I’d appreciate some advice, and any posts/webpages with relevant examples will also be appreciated.

Thanks!!

FYI, I have something like this for now.

app.layout = ddk.App(show_editor=True, children=[

ddk.Graph(

	id = 'graph1',
	
	figure=go.FigureWidget(
		data = [go.Parcats(
			dimensions=[
				datasource_com,
				region_com,
				state_com,
				climatezone_com,
				buildingtype_com,
				measurementtype_com,
				timeresolution_com,
			],
			line = {
				'color': color_click,
				'colorscale': colorscale_click,
				'shape': 'hspline',
				'cmin': 0,
				'cmax': 1,
			},
		)],
		
		layout= dict(
			title_font_size = 25,
			height=1000,
			width=1500,
		),			
	)
),

])

@app.callback(
Output(‘graph1’,‘children’),
[Input(???)]
)
def update_color(trace, points, state):
# Update parcats colors
new_color = np.zeros(len(df_com), dtype=‘uint8’)
new_color[points.point_inds] = 1
figure.data[0].line.color = new_color

if name == ‘main’:
app.run_server(debug=True)

2 Likes

Have you been able to resolve this issue?

1 Like

no, ended up trying different thing.

Hi, @geekshock have you resolved this by any chance?

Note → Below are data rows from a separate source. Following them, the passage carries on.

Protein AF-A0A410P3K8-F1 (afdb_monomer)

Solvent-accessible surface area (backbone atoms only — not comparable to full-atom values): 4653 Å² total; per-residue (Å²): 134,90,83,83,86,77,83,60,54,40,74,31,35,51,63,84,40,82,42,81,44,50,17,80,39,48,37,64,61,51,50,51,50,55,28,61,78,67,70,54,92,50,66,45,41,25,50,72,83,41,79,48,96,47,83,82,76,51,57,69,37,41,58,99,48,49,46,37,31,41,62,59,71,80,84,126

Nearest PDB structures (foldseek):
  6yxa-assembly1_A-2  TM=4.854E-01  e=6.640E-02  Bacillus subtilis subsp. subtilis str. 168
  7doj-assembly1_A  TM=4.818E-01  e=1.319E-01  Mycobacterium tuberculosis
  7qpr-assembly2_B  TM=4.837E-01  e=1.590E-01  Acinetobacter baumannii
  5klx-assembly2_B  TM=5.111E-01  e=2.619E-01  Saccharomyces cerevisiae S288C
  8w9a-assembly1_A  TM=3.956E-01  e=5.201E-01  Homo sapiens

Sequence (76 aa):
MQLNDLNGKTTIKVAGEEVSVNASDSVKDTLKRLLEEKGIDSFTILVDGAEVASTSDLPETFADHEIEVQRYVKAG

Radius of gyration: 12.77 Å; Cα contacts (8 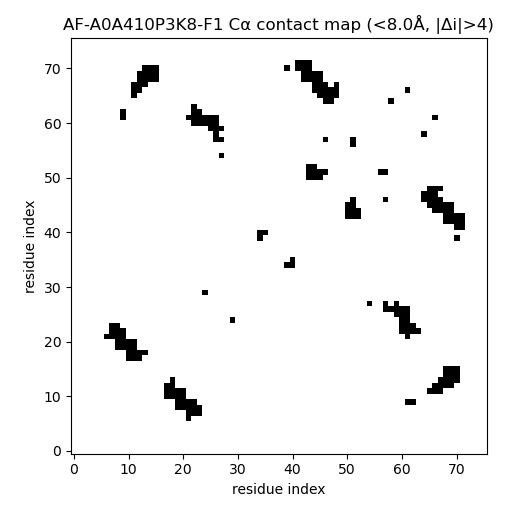Å, |Δi|>4): 112; chains: 1; bounding box: 30×24×40 Å

Organism: Velamenicoccus archaeovorus (NCBI:txid1930593)

Secondary structure (DSSP, 8-state):
-----STTEEEEEETTEEEEEETTSBHHHHHHHHHHHHT-SSEEEEETTEEESSTTSS-SBSTT--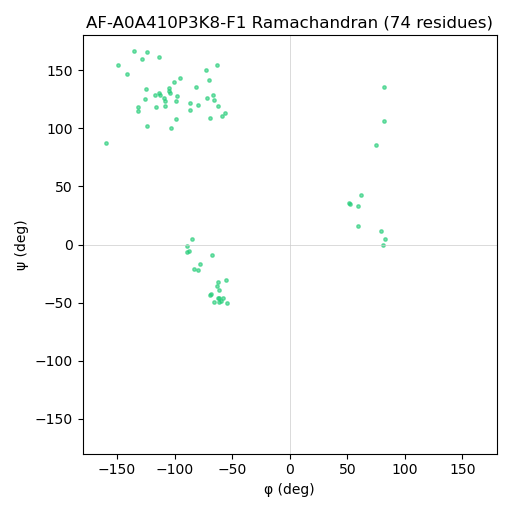EEEEE-----

Structure (mmCIF, N/CA/C/O backbone):
data_AF-A0A410P3K8-F1
#
_entry.id   AF-A0A410P3K8-F1
#
loop_
_atom_site.group_PDB
_atom_site.id
_atom_site.type_symbol
_atom_site.label_atom_id
_atom_site.label_alt_id
_atom_site.label_comp_id
_atom_site.label_asym_id
_atom_site.label_entity_id
_atom_site.label_seq_id
_atom_site.pdbx_PDB_ins_code
_atom_site.Cartn_x
_atom_site.Cartn_y
_atom_site.Cartn_z
_atom_site.occupancy
_atom_site.B_iso_or_equiv
_atom_site.auth_seq_id
_atom_site.auth_comp_id
_atom_site.auth_asym_id
_atom_site.auth_atom_id
_atom_site.pdbx_PDB_model_num
ATOM 1 N N . MET A 1 1 ? -1.761 2.388 -27.808 1.00 44.59 1 MET A N 1
ATOM 2 C CA . MET A 1 1 ? -1.838 3.130 -26.533 1.00 44.59 1 MET A CA 1
ATOM 3 C C . MET A 1 1 ? -0.479 3.042 -25.858 1.00 44.59 1 MET A C 1
ATOM 5 O O . MET A 1 1 ? 0.194 2.048 -26.081 1.00 44.59 1 MET A O 1
ATOM 9 N N . GLN A 1 2 ? -0.141 4.071 -25.072 1.00 53.53 2 GLN A N 1
ATOM 10 C CA . GLN A 1 2 ? 0.931 4.120 -24.062 1.00 53.53 2 GLN A CA 1
ATOM 11 C C . GLN A 1 2 ? 2.385 4.223 -24.569 1.00 53.53 2 GLN A C 1
ATOM 13 O O . GLN A 1 2 ? 3.106 3.242 -24.674 1.00 53.53 2 GLN A O 1
ATOM 18 N N . LEU A 1 3 ? 2.823 5.461 -24.823 1.00 43.09 3 LEU A N 1
ATOM 19 C CA . LEU A 1 3 ? 4.196 5.919 -24.571 1.00 43.09 3 LEU A CA 1
ATOM 20 C C . LEU A 1 3 ? 4.044 7.147 -23.660 1.00 43.09 3 LEU A C 1
ATOM 22 O O . LEU A 1 3 ? 3.393 8.108 -24.057 1.00 43.09 3 LEU A O 1
ATOM 26 N N . ASN A 1 4 ? 4.286 6.970 -22.364 1.00 55.66 4 ASN A N 1
ATOM 27 C CA . ASN A 1 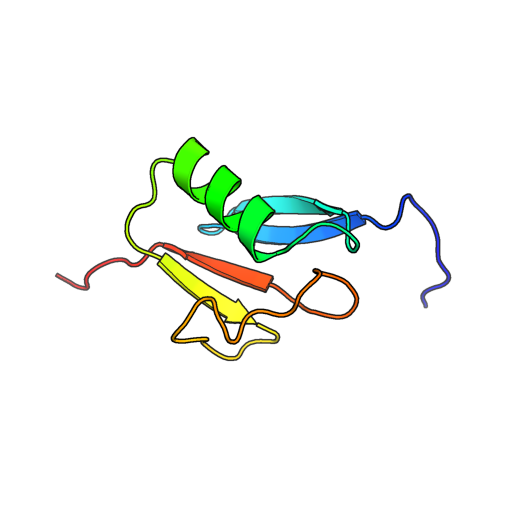4 ? 5.538 7.283 -21.667 1.00 55.66 4 ASN A CA 1
ATOM 28 C C . ASN A 1 4 ? 5.660 8.764 -21.294 1.00 55.66 4 ASN A C 1
ATOM 30 O O . ASN A 1 4 ? 5.398 9.647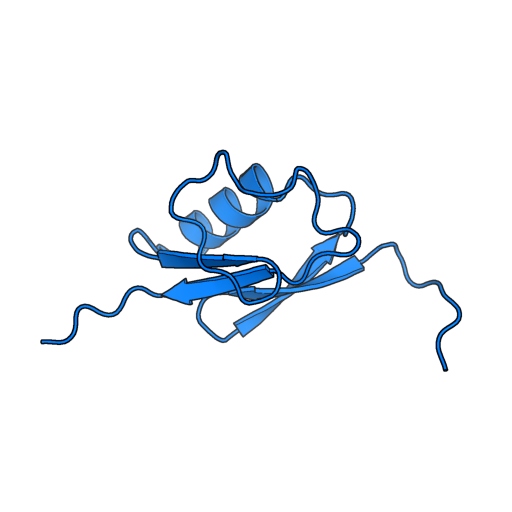 -22.102 1.00 55.66 4 ASN A O 1
ATOM 34 N N . ASP A 1 5 ? 6.104 8.952 -20.051 1.00 55.31 5 ASP A N 1
ATOM 35 C CA . ASP A 1 5 ? 6.519 10.190 -19.396 1.00 55.31 5 ASP A CA 1
ATOM 36 C C . ASP A 1 5 ? 5.420 11.088 -18.827 1.00 55.31 5 ASP A C 1
ATOM 38 O O . ASP A 1 5 ? 4.756 11.830 -19.539 1.00 55.31 5 ASP A O 1
ATOM 42 N N . LEU A 1 6 ? 5.322 11.077 -17.492 1.00 49.44 6 LEU A N 1
ATOM 43 C CA . LEU A 1 6 ? 5.243 12.277 -16.651 1.00 49.44 6 LEU A CA 1
ATOM 44 C C . LEU A 1 6 ? 5.655 11.880 -15.212 1.00 49.44 6 LEU A C 1
ATOM 46 O O . LEU A 1 6 ? 4.833 11.523 -14.374 1.00 49.44 6 LEU A O 1
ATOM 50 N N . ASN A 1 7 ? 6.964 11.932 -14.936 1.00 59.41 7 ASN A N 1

Recreating in Dash seems really non-intuitive due to the callbacks with color.

The different thing that you tried, what was it?

Thank you!

Hello @alejohenao,

Thank you for showing interest in this topic and welcome to the community.

Please find the below example:

import plotly.graph_objects as go
import pandas as pd
from dash import Dash, dcc, Output, State, Input, ctx

app = Dash(__name__)

import plotly.graph_objects as go
import pandas as pd
import numpy as np

cars_df = pd.read_csv('https://raw.githubusercontent.com/plotly/datasets/master/imports-85.csv')

# Build parcats dimensions
categorical_dimensions = ['body-style', 'drive-wheels', 'fuel-type'];

dimensions = [dict(values=cars_df[label], label=label) for label in categorical_dimensions]

# Build colorscale
color = np.zeros(len(cars_df), dtype='uint8')
colorscale = [[0, 'gray'], [1, 'firebrick']]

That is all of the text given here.